EXERCISE REQUIREMENTS:
Look below for the line containing "ATOM 46 C CA" and the line containing "ATOM 76 C C"; repeat exactly those two lines and all lines between them, and nothing else.

Saved data entries:
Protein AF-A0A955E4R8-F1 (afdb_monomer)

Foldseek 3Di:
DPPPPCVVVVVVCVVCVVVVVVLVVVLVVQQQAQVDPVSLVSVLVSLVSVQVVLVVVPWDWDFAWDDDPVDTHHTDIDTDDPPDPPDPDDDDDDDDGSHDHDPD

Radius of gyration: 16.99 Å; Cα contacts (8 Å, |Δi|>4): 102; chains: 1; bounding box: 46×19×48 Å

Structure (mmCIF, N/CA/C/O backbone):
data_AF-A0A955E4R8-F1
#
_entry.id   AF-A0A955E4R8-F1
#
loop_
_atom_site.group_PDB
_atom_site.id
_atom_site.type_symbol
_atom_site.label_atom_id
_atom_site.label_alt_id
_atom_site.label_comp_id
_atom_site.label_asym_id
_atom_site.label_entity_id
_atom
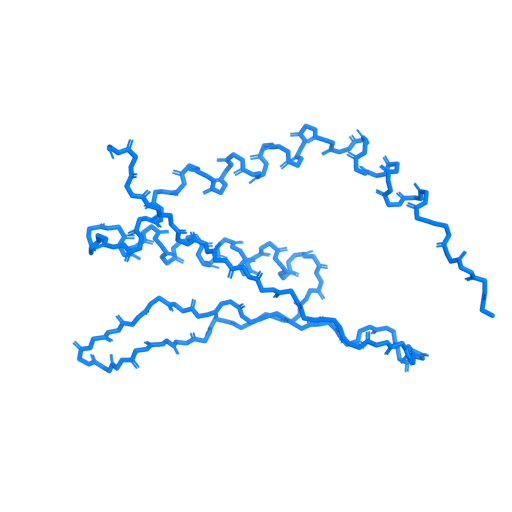_site.label_seq_id
_atom_site.pdbx_PDB_ins_code
_atom_site.Cartn_x
_atom_site.Cartn_y
_atom_site.Cartn_z
_atom_site.occupancy
_atom_site.B_iso_or_equiv
_atom_site.auth_seq_id
_atom_site.auth_comp_id
_atom_site.auth_asym_id
_atom_site.auth_atom_id
_atom_site.pdbx_PDB_model_num
ATOM 1 N N . MET A 1 1 ? -27.309 10.961 18.775 1.00 39.12 1 MET A N 1
ATOM 2 C CA . MET A 1 1 ? -25.980 10.541 18.288 1.00 39.12 1 MET A CA 1
ATOM 3 C C . MET A 1 1 ? -24.957 10.956 19.328 1.00 39.12 1 MET A C 1
ATOM 5 O O . MET A 1 1 ? -24.650 12.135 19.433 1.00 39.12 1 MET A O 1
ATOM 9 N N . THR A 1 2 ? -24.526 10.033 20.180 1.00 43.16 2 THR A N 1
ATOM 10 C CA . THR A 1 2 ? -23.391 10.269 21.079 1.00 43.16 2 THR A CA 1
ATOM 11 C C . THR A 1 2 ? -22.129 10.203 20.234 1.00 43.16 2 THR A C 1
ATOM 13 O O . THR A 1 2 ? -21.871 9.173 19.620 1.00 43.16 2 THR A O 1
ATOM 16 N N . ALA A 1 3 ? -21.385 11.305 20.144 1.00 47.88 3 ALA A N 1
ATOM 17 C CA . ALA A 1 3 ? -20.072 11.295 19.520 1.00 47.88 3 ALA A CA 1
ATOM 18 C C . ALA A 1 3 ? -19.204 10.261 20.249 1.00 47.88 3 ALA A C 1
ATOM 20 O O . ALA A 1 3 ? -18.954 10.403 21.446 1.00 47.88 3 ALA A O 1
ATOM 21 N N . THR A 1 4 ? -18.789 9.206 19.550 1.00 57.75 4 THR A N 1
ATOM 22 C CA . THR A 1 4 ? -17.743 8.306 20.034 1.00 57.75 4 THR A CA 1
ATOM 23 C C . THR A 1 4 ? -16.520 9.175 20.286 1.00 57.75 4 THR A C 1
ATOM 25 O O . THR A 1 4 ? -16.044 9.840 19.364 1.00 57.75 4 THR A O 1
ATOM 28 N N . SER A 1 5 ? -16.060 9.270 21.536 1.00 64.75 5 SER A N 1
ATOM 29 C CA . SER A 1 5 ? -14.851 10.037 21.805 1.00 64.75 5 SER A CA 1
ATOM 30 C C . SER A 1 5 ? -13.714 9.390 21.016 1.00 64.75 5 SER A C 1
ATOM 32 O O . SER A 1 5 ? -13.568 8.171 21.018 1.00 64.75 5 SER A O 1
ATOM 34 N N . ALA A 1 6 ? -12.902 10.188 20.324 1.00 70.19 6 ALA A N 1
ATOM 35 C CA . ALA A 1 6 ? -11.716 9.690 19.622 1.00 70.19 6 ALA A CA 1
ATOM 36 C C . ALA A 1 6 ? -10.667 9.082 20.582 1.00 70.19 6 ALA A C 1
ATOM 38 O O . ALA A 1 6 ? -9.654 8.550 20.139 1.00 70.19 6 ALA A O 1
ATOM 39 N N . SER A 1 7 ? -10.910 9.154 21.895 1.00 80.62 7 SER A N 1
ATOM 40 C CA . SER A 1 7 ? -9.997 8.763 22.965 1.00 80.62 7 SER A CA 1
ATOM 41 C C . SER A 1 7 ? -9.446 7.337 22.829 1.00 80.62 7 SER A C 1
ATOM 43 O O . SER A 1 7 ? -8.231 7.212 22.920 1.00 80.62 7 SER A O 1
ATOM 45 N N . PRO A 1 8 ? -10.241 6.284 22.532 1.00 92.06 8 PRO A N 1
ATOM 46 C CA . PRO A 1 8 ? -9.694 4.930 22.404 1.00 92.06 8 PRO A CA 1
ATOM 47 C C . PRO A 1 8 ? -8.765 4.761 21.195 1.00 92.06 8 PRO A C 1
ATOM 49 O O . PRO A 1 8 ? -7.795 4.015 21.260 1.00 92.06 8 PRO A O 1
ATOM 52 N N . ALA A 1 9 ? -9.044 5.458 20.087 1.00 90.69 9 ALA A N 1
ATOM 53 C CA . ALA A 1 9 ? -8.185 5.416 18.905 1.00 90.69 9 ALA A CA 1
ATOM 54 C C . ALA A 1 9 ? -6.847 6.122 19.168 1.00 90.69 9 ALA A C 1
ATOM 56 O O . ALA A 1 9 ? -5.801 5.609 18.786 1.00 90.69 9 ALA A O 1
ATOM 57 N N . ILE A 1 10 ? -6.881 7.268 19.856 1.00 93.25 10 ILE A N 1
ATOM 58 C CA . ILE A 1 10 ? -5.675 8.010 20.248 1.00 93.25 10 ILE A CA 1
ATOM 59 C C . ILE A 1 10 ? -4.834 7.186 21.233 1.00 93.25 10 ILE A C 1
ATOM 61 O O . ILE A 1 10 ? -3.645 7.009 21.007 1.00 93.25 10 ILE A O 1
ATOM 65 N N . GLU A 1 11 ? -5.449 6.598 22.260 1.00 95.25 11 GLU A N 1
ATOM 66 C CA . GLU A 1 11 ? -4.747 5.747 23.232 1.00 95.25 11 GLU A CA 1
ATOM 67 C C . GLU A 1 11 ? -4.111 4.512 22.573 1.00 95.25 11 GLU A C 1
ATOM 69 O O . GLU A 1 11 ? -2.992 4.111 22.913 1.00 95.25 11 GLU A O 1
ATOM 74 N N . TRP A 1 12 ? -4.794 3.921 21.585 1.00 95.06 12 TRP A N 1
ATOM 75 C CA . TRP A 1 12 ? -4.219 2.841 20.791 1.00 95.06 12 TRP A CA 1
ATOM 76 C C . TRP A 1 12 ? -2.994 3.316 20.003 1.00 95.06 12 TRP A C 1
ATOM 78 O O . TRP A 1 12 ? -1.989 2.607 19.989 1.00 95.06 12 TRP A O 1
ATOM 88 N N . LEU A 1 13 ? -3.045 4.499 19.378 1.00 94.31 13 LEU A N 1
ATOM 89 C CA . LEU A 1 13 ? -1.907 5.063 18.643 1.00 94.31 13 LEU A CA
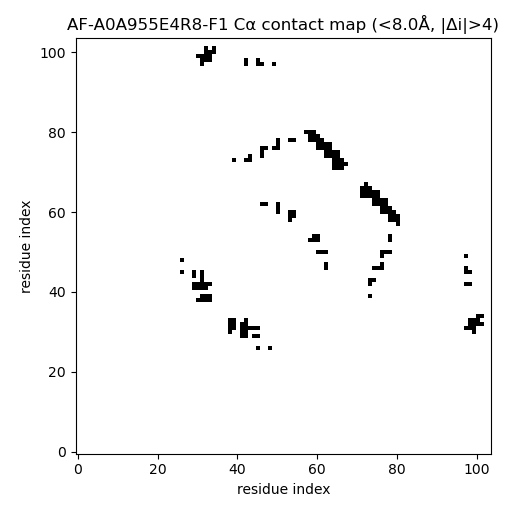 1
ATOM 90 C C . LEU A 1 13 ? -0.706 5.293 19.564 1.00 94.31 13 LEU A C 1
ATOM 92 O O . LEU A 1 13 ? 0.388 4.850 19.222 1.00 94.31 13 LEU A O 1
ATOM 96 N N . ASP A 1 14 ? -0.921 5.887 20.740 1.00 95.50 14 ASP A N 1
ATOM 97 C CA . ASP A 1 14 ? 0.137 6.126 21.729 1.00 95.50 14 ASP A CA 1
ATOM 98 C C . ASP A 1 14 ? 0.781 4.805 22.185 1.00 95.50 14 ASP A C 1
ATOM 100 O O . ASP A 1 14 ? 2.001 4.672 22.256 1.00 95.50 14 ASP A O 1
ATOM 104 N N . THR A 1 15 ? -0.036 3.777 22.428 1.00 97.69 15 THR A N 1
ATOM 105 C CA . THR A 1 15 ? 0.448 2.456 22.864 1.00 97.69 15 THR A CA 1
ATOM 106 C C . THR A 1 15 ? 1.200 1.704 21.757 1.00 97.69 15 THR A C 1
ATOM 108 O O . THR A 1 15 ? 2.060 0.871 22.044 1.00 97.69 15 THR A O 1
ATOM 111 N N . ASN A 1 16 ? 0.888 1.975 20.486 1.00 97.12 16 ASN 
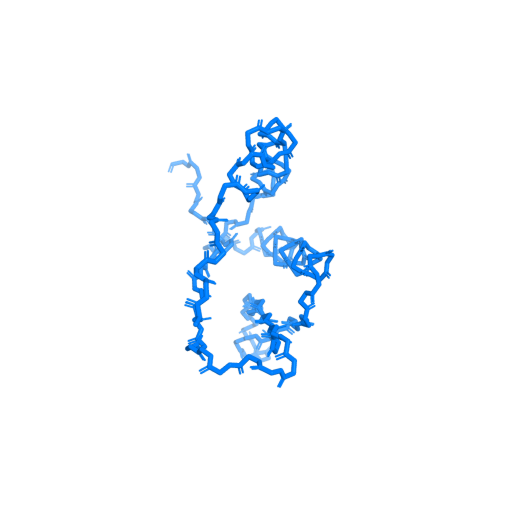A N 1
ATOM 112 C CA . ASN A 1 16 ? 1.406 1.237 19.329 1.00 97.12 16 ASN A CA 1
ATOM 113 C C . ASN A 1 16 ? 2.340 2.080 18.446 1.00 97.12 16 ASN A C 1
ATOM 115 O O . ASN A 1 16 ? 2.598 1.702 17.298 1.00 97.12 16 ASN A O 1
ATOM 119 N N . GLU A 1 17 ? 2.859 3.200 18.955 1.00 97.50 17 GLU A N 1
ATOM 120 C CA . GLU A 1 17 ? 3.684 4.134 18.185 1.00 97.50 17 GLU A CA 1
ATOM 121 C C . GLU A 1 17 ? 4.895 3.425 17.566 1.00 97.50 17 GLU A C 1
ATOM 123 O O . GLU A 1 17 ? 5.066 3.441 16.348 1.00 97.50 17 GLU A O 1
ATOM 128 N N . SER A 1 18 ? 5.691 2.714 18.372 1.00 98.31 18 SER A N 1
ATOM 129 C CA . SER A 1 18 ? 6.900 2.036 17.883 1.00 98.31 18 SER A CA 1
ATOM 130 C C . SER A 1 18 ? 6.598 0.997 16.799 1.00 98.31 18 SER A C 1
ATOM 132 O O . SER A 1 18 ? 7.313 0.922 15.802 1.00 98.31 18 SER A O 1
ATOM 134 N N . ALA A 1 19 ? 5.514 0.229 16.949 1.00 97.31 19 ALA A N 1
ATOM 135 C CA . ALA A 1 19 ? 5.094 -0.748 15.945 1.00 97.31 19 ALA A CA 1
ATOM 136 C C . ALA A 1 19 ? 4.573 -0.077 14.663 1.00 97.31 19 ALA A C 1
ATOM 138 O O . ALA A 1 19 ? 4.724 -0.615 13.568 1.00 97.31 19 ALA A O 1
ATOM 139 N N . SER A 1 20 ? 3.952 1.098 14.780 1.00 96.38 20 SER A N 1
ATOM 140 C CA . SER A 1 20 ? 3.488 1.881 13.631 1.00 96.38 20 SER A CA 1
ATOM 141 C C . SER A 1 20 ? 4.648 2.519 12.871 1.00 96.38 20 SER A C 1
ATOM 143 O O . SER A 1 20 ? 4.647 2.497 11.642 1.00 96.38 20 SER A O 1
ATOM 145 N N . ILE A 1 21
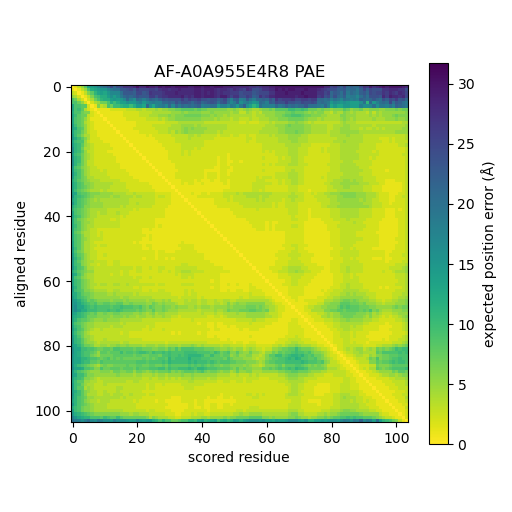 ? 5.664 3.010 13.585 1.00 98.12 21 ILE A N 1
ATOM 146 C CA . ILE A 1 21 ? 6.905 3.509 12.987 1.00 98.12 21 ILE A CA 1
ATOM 147 C C . ILE A 1 21 ? 7.634 2.381 12.260 1.00 98.12 21 ILE A C 1
ATOM 149 O O . ILE A 1 21 ? 8.001 2.565 11.104 1.00 98.12 21 ILE A O 1
ATOM 153 N N . GLU A 1 22 ? 7.805 1.207 12.876 1.00 98.31 22 GLU A N 1
ATOM 154 C CA . GLU A 1 22 ? 8.493 0.096 12.202 1.00 98.31 22 GLU A CA 1
ATOM 155 C C . GLU A 1 22 ? 7.762 -0.318 10.923 1.00 98.31 22 GLU A C 1
ATOM 157 O O . GLU A 1 22 ? 8.387 -0.479 9.880 1.00 98.31 22 GLU A O 1
ATOM 162 N N . ARG A 1 23 ? 6.428 -0.376 10.961 1.00 97.06 23 ARG A N 1
ATOM 163 C CA . ARG A 1 23 ? 5.607 -0.669 9.783 1.00 97.06 23 ARG A CA 1
ATOM 164 C C . ARG A 1 23 ? 5.778 0.368 8.666 1.00 97.06 23 ARG A C 1
ATOM 166 O O . ARG A 1 23 ? 5.825 0.011 7.493 1.00 97.06 23 ARG A O 1
ATOM 173 N N . LEU A 1 24 ? 5.896 1.652 9.014 1.00 97.00 24 LEU A N 1
ATOM 174 C CA . LEU A 1 24 ? 6.223 2.698 8.042 1.00 97.00 24 LEU A CA 1
ATOM 175 C C . LEU A 1 24 ? 7.631 2.495 7.465 1.00 97.00 24 LEU A C 1
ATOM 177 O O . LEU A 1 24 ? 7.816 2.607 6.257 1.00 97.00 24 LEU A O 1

ANSWER BOX:
ATOM 46 C CA . PRO A 1 8 ? -9.694 4.930 22.404 1.00 92.06 8 PRO A CA 1
ATOM 47 C C . PRO A 1 8 ? -8.765 4.761 21.195 1.00 92.06 8 PRO A C 1
ATOM 49 O O . PRO A 1 8 ? -7.795 4.015 21.260 1.00 92.06 8 PRO A O 1
ATOM 52 N N . ALA A 1 9 ? -9.044 5.458 20.087 1.00 90.69 9 ALA A N 1
ATOM 53 C CA . ALA A 1 9 ? -8.185 5.416 18.905 1.00 90.69 9 ALA A CA 1
ATOM 54 C C . ALA A 1 9 ? -6.847 6.122 19.168 1.00 90.69 9 ALA A C 1
ATOM 56 O O . ALA A 1 9 ? -5.801 5.609 18.786 1.00 90.69 9 ALA A O 1
ATOM 57 N N . ILE A 1 10 ? -6.881 7.268 19.856 1.00 93.25 10 ILE A N 1
ATOM 58 C CA . ILE A 1 10 ? -5.675 8.010 20.248 1.00 93.25 10 ILE A CA 1
ATOM 59 C C . ILE A 1 10 ? -4.834 7.186 21.233 1.00 93.25 10 ILE A C 1
ATOM 61 O O . ILE A 1 10 ? -3.645 7.009 21.007 1.00 93.25 10 ILE A O 1
ATOM 65 N N . GLU A 1 11 ? -5.449 6.598 22.260 1.00 95.25 11 GLU A N 1
ATOM 66 C CA . GLU A 1 11 ? -4.747 5.747 23.232 1.00 95.25 11 GLU A CA 1
ATOM 67 C C . GLU A 1 11 ? -4.111 4.512 22.573 1.00 95.25 11 GLU A C 1
ATOM 69 O O . GLU A 1 11 ? -2.992 4.111 22.913 1.00 95.25 11 GLU A O 1
ATOM 74 N N . TRP A 1 12 ? -4.794 3.921 21.585 1.00 95.06 12 TRP A N 1
ATOM 75 C CA . TRP A 1 12 ? -4.219 2.841 20.791 1.00 95.06 12 TRP A CA 1
ATOM 76 C C . TRP A 1 12 ? -2.994 3.316 20.003 1.00 95.06 12 TRP A C 1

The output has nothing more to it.